START Data to process

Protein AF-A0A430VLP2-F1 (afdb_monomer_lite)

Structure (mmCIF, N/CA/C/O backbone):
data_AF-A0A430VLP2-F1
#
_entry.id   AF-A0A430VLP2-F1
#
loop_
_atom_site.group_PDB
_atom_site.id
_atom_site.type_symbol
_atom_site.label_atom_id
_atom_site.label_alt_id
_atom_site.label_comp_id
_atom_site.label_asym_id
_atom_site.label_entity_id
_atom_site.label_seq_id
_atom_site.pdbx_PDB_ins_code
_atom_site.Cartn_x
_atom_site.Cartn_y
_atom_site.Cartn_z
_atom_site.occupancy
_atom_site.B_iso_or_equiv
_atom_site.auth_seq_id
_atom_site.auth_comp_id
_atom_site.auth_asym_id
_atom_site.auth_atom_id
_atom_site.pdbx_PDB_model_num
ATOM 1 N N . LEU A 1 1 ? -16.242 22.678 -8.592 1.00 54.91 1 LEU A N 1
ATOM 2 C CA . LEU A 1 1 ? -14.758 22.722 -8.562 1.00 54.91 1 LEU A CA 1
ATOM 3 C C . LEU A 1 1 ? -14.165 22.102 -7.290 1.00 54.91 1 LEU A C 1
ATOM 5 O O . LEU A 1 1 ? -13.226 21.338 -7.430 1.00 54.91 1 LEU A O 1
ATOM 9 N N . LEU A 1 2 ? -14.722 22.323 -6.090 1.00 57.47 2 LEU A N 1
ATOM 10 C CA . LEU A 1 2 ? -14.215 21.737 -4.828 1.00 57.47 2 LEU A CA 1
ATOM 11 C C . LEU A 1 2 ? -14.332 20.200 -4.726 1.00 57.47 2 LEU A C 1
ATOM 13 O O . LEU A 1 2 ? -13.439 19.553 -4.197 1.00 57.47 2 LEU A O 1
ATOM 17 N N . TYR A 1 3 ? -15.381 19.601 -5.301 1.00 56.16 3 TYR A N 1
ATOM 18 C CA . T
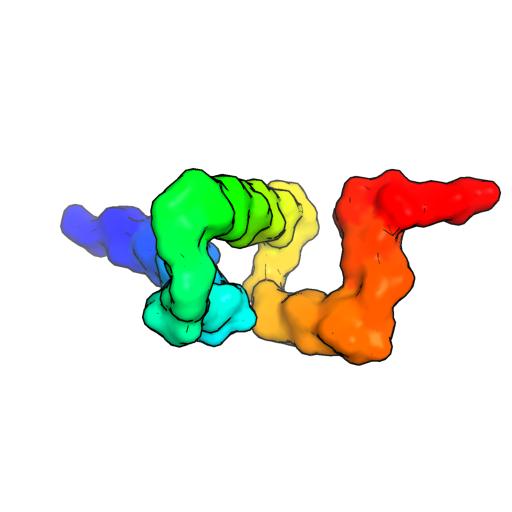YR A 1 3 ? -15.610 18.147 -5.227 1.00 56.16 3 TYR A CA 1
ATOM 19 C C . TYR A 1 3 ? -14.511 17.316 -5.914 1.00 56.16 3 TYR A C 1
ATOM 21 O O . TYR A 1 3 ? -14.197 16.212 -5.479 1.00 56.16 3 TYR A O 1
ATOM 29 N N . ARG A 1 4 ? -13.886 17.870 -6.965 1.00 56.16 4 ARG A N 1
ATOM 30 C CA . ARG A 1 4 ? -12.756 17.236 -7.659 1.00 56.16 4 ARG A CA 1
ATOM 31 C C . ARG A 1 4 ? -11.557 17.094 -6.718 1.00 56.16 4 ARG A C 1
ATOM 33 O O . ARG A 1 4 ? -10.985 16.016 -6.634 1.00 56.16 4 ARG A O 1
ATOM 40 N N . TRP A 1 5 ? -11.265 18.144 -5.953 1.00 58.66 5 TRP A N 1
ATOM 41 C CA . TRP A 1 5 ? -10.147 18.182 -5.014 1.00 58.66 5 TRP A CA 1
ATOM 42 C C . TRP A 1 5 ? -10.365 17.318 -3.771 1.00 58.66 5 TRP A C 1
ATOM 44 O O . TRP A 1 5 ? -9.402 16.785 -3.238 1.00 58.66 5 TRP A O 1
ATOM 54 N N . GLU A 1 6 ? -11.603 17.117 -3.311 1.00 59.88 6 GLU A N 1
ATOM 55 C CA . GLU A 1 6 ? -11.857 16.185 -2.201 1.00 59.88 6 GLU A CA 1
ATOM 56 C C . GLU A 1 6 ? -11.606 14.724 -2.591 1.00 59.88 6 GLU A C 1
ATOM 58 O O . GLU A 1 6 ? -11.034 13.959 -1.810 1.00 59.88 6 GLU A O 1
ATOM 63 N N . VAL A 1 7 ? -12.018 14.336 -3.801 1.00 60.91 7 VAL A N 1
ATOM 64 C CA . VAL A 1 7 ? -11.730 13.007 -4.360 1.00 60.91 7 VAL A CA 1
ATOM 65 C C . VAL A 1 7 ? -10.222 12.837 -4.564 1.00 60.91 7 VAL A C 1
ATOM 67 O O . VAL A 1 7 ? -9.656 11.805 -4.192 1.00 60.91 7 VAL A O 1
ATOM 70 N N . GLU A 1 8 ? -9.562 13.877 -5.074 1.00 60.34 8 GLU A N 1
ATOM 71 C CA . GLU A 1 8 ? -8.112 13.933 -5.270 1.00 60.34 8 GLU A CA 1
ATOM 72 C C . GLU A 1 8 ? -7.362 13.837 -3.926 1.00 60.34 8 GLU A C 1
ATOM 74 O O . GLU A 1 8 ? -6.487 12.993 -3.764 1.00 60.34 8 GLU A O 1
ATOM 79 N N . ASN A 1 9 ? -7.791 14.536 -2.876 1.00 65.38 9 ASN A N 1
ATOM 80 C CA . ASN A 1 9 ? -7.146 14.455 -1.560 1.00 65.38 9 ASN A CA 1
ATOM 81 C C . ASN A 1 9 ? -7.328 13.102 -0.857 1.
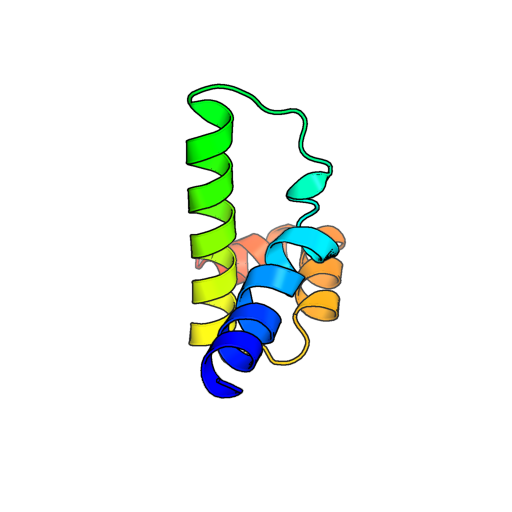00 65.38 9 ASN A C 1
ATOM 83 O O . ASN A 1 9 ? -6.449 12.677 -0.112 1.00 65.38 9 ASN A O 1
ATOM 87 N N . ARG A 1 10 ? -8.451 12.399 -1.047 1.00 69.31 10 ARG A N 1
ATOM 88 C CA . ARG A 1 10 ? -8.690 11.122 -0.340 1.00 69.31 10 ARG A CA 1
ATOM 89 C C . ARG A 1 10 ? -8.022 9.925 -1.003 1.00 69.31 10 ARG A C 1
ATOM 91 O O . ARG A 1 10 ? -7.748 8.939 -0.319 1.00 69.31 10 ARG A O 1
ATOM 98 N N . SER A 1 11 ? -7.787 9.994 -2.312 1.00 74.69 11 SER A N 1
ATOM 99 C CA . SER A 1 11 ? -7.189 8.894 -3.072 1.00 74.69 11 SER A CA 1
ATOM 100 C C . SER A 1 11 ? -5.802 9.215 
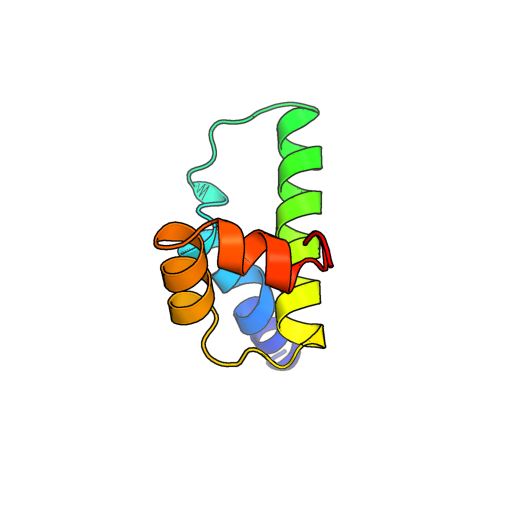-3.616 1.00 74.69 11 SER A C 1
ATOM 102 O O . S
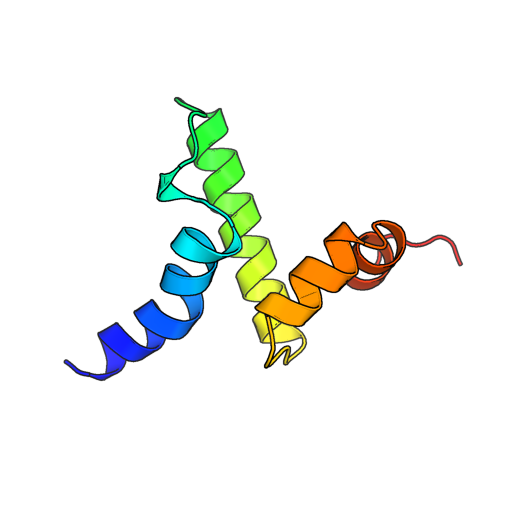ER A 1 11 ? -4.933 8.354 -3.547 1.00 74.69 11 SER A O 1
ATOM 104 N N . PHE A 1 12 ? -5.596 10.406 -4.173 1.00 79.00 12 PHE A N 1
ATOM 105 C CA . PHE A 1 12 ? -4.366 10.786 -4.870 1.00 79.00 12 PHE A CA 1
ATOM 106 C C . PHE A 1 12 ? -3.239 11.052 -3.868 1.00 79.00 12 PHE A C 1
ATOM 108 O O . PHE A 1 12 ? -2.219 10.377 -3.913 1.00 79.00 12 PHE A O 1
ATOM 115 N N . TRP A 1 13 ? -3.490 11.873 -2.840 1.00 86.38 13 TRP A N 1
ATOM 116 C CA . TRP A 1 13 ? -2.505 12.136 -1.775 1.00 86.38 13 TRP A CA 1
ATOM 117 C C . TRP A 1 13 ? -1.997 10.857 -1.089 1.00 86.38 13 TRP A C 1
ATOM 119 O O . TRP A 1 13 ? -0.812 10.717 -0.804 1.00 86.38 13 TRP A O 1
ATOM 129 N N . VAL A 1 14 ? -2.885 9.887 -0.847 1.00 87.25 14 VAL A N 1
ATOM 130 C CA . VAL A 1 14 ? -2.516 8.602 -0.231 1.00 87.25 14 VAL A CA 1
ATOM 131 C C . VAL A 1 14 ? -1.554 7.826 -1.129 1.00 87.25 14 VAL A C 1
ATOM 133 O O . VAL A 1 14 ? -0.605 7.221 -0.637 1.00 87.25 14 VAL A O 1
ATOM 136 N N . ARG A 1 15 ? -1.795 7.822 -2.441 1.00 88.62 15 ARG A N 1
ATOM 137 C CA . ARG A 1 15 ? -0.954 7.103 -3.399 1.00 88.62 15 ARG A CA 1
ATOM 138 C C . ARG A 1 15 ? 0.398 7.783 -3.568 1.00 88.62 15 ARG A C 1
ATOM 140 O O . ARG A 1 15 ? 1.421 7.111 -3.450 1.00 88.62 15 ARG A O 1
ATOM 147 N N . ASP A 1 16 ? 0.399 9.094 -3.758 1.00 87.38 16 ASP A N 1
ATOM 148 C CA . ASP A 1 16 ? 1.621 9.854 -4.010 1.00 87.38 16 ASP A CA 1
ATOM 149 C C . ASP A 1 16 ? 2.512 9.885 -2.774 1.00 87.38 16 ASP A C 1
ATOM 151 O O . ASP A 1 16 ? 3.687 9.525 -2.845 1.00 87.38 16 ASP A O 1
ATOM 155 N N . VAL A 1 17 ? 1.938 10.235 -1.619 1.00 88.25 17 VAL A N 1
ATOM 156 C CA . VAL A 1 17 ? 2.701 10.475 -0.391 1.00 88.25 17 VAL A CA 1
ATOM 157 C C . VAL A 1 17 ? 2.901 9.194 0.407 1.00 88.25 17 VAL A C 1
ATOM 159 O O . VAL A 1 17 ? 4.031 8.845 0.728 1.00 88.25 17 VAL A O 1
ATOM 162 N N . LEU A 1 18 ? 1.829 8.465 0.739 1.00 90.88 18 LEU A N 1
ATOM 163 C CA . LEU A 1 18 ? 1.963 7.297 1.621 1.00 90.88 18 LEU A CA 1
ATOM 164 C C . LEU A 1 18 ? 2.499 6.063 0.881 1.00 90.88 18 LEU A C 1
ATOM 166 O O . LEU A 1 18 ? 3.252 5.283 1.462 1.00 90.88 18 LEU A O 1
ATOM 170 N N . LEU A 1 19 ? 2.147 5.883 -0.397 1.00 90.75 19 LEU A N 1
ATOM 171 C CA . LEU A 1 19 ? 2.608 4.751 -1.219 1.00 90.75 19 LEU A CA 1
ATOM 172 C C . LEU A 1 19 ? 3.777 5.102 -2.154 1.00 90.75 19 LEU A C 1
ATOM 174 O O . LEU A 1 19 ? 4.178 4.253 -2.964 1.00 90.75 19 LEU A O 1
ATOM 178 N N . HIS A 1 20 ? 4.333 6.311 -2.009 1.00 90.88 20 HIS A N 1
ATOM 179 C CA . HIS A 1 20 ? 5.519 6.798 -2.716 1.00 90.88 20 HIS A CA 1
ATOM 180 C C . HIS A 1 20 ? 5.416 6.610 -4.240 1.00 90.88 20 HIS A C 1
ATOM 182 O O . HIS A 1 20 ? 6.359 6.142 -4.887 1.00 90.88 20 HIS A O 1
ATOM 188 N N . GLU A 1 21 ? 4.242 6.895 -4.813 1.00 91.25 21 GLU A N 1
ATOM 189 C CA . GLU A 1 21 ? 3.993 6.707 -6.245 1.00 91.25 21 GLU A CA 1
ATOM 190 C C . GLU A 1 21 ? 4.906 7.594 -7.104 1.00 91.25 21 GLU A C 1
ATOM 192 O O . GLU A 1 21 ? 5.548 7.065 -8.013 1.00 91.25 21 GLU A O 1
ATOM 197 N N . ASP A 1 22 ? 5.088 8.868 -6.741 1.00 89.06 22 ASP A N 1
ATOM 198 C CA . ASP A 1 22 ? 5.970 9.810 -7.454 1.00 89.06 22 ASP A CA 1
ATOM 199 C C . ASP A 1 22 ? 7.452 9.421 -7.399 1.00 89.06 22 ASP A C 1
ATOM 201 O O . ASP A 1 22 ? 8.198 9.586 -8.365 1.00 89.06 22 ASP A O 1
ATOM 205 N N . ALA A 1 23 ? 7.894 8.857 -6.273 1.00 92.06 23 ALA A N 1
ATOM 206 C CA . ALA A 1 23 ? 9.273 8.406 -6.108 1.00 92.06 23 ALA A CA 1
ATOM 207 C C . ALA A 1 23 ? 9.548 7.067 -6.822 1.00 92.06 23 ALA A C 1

END Data to process
START Data to process

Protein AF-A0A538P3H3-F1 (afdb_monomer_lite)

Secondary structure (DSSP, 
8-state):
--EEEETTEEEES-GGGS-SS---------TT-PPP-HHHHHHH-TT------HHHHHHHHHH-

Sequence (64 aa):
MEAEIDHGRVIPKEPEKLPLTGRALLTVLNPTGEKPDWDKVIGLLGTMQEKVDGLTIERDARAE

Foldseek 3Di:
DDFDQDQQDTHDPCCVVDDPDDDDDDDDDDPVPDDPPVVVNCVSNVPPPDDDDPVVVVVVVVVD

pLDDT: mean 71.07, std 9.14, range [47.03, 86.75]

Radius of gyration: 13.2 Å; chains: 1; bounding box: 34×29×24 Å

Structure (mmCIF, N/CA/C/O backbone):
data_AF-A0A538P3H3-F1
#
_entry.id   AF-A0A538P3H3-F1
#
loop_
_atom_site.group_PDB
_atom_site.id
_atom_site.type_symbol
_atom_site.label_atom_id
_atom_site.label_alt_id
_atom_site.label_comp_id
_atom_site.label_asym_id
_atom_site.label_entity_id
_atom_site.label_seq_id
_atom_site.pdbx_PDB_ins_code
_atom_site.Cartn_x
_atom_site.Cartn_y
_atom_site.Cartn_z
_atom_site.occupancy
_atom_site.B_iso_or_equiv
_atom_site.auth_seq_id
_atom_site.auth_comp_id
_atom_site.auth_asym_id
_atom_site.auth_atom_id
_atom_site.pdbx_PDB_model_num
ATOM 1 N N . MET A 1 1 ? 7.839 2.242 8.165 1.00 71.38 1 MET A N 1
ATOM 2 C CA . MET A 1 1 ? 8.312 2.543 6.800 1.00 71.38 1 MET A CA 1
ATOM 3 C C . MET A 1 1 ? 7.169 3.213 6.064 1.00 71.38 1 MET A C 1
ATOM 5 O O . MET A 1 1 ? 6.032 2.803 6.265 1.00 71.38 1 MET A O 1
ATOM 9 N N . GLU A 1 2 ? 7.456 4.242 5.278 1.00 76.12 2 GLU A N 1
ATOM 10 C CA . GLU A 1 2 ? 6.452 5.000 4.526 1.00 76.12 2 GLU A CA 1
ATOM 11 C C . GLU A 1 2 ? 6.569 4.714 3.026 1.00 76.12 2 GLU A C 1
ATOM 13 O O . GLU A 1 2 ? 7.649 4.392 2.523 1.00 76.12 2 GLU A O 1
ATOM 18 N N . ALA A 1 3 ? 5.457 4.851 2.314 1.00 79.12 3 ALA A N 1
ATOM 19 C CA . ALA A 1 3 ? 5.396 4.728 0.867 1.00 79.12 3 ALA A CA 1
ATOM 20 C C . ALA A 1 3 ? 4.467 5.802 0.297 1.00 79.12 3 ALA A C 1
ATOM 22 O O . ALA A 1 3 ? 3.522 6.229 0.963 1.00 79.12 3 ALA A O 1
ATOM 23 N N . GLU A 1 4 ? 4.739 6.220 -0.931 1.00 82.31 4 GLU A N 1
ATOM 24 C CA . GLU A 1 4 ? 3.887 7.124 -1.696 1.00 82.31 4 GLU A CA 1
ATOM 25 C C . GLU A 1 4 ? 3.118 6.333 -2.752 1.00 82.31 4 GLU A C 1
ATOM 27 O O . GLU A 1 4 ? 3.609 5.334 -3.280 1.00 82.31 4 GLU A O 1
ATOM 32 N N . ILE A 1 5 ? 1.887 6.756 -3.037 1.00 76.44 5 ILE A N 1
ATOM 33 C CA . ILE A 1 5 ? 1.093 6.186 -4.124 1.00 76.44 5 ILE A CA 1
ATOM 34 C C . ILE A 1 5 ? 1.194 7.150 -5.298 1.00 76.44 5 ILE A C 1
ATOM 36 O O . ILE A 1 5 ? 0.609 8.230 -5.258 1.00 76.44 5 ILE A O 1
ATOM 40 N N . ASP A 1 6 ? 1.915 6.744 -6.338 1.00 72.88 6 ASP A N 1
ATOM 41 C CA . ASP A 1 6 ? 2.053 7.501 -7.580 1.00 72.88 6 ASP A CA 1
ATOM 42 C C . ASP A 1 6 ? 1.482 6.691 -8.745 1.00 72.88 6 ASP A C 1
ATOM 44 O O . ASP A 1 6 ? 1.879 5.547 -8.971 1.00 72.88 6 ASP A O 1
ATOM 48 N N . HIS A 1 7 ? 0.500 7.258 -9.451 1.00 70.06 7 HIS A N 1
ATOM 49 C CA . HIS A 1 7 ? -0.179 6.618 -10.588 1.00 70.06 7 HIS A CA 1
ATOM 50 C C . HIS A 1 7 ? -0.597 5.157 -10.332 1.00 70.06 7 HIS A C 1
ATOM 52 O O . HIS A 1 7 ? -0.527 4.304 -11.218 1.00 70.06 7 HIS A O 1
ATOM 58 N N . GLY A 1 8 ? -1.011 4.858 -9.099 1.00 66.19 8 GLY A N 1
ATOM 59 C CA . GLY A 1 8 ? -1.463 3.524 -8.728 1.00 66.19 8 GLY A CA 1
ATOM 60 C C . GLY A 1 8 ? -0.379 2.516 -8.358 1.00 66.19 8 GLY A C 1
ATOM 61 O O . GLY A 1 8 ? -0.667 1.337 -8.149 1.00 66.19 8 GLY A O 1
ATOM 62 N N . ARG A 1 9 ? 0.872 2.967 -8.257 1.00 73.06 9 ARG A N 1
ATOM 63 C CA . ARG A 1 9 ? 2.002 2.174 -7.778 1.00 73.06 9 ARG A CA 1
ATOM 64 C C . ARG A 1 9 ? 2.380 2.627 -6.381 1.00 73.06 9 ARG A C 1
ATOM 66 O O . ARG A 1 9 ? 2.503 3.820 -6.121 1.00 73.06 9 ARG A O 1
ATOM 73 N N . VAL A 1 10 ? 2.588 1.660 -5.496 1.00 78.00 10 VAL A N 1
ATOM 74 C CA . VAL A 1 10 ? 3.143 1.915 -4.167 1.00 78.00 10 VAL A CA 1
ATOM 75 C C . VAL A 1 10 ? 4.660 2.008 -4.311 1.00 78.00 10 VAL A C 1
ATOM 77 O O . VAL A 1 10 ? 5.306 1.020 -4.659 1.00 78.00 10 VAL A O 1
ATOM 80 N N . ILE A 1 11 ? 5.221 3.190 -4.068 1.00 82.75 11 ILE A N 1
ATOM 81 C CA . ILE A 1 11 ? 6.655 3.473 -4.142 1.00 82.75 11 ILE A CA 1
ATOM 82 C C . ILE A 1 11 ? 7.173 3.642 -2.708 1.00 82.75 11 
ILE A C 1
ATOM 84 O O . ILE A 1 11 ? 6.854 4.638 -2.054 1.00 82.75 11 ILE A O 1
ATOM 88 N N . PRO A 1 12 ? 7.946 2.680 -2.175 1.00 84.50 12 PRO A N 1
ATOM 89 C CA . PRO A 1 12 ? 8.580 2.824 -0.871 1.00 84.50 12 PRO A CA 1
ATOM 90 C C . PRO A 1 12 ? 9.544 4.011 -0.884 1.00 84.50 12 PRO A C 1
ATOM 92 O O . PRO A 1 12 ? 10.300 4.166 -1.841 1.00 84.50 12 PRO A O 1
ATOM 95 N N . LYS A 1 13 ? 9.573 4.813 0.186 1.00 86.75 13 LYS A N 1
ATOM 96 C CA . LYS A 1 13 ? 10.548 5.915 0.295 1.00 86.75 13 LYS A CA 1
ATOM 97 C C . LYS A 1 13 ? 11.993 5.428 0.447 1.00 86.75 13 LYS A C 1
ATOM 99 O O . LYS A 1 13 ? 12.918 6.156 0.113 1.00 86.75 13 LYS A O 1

END Data to process

• Work instructions: The required answer is the run of lines above, starting at the line with "ATOM 3 C C . LEU" and ending at the line with "ATOM 11 C C . LEU", reproduced exactly with both ends.

• Output for this exercise:
ATOM 3 C C . LEU A 1 1 ? -14.165 22.102 -7.290 1.00 54.91 1 LEU A C 1
ATOM 5 O O . LEU A 1 1 ? -13.226 21.338 -7.430 1.00 54.91 1 LEU A O 1
ATOM 9 N N . LEU A 1 2 ? -14.722 22.323 -6.090 1.00 57.47 2 LEU A N 1
ATOM 10 C CA . LEU A 1 2 ? -14.215 21.737 -4.828 1.00 57.47 2 LEU A CA 1
ATOM 11 C C . LEU A 1 2 ? -14.332 20.200 -4.726 1.00 57.47 2 LEU A C 1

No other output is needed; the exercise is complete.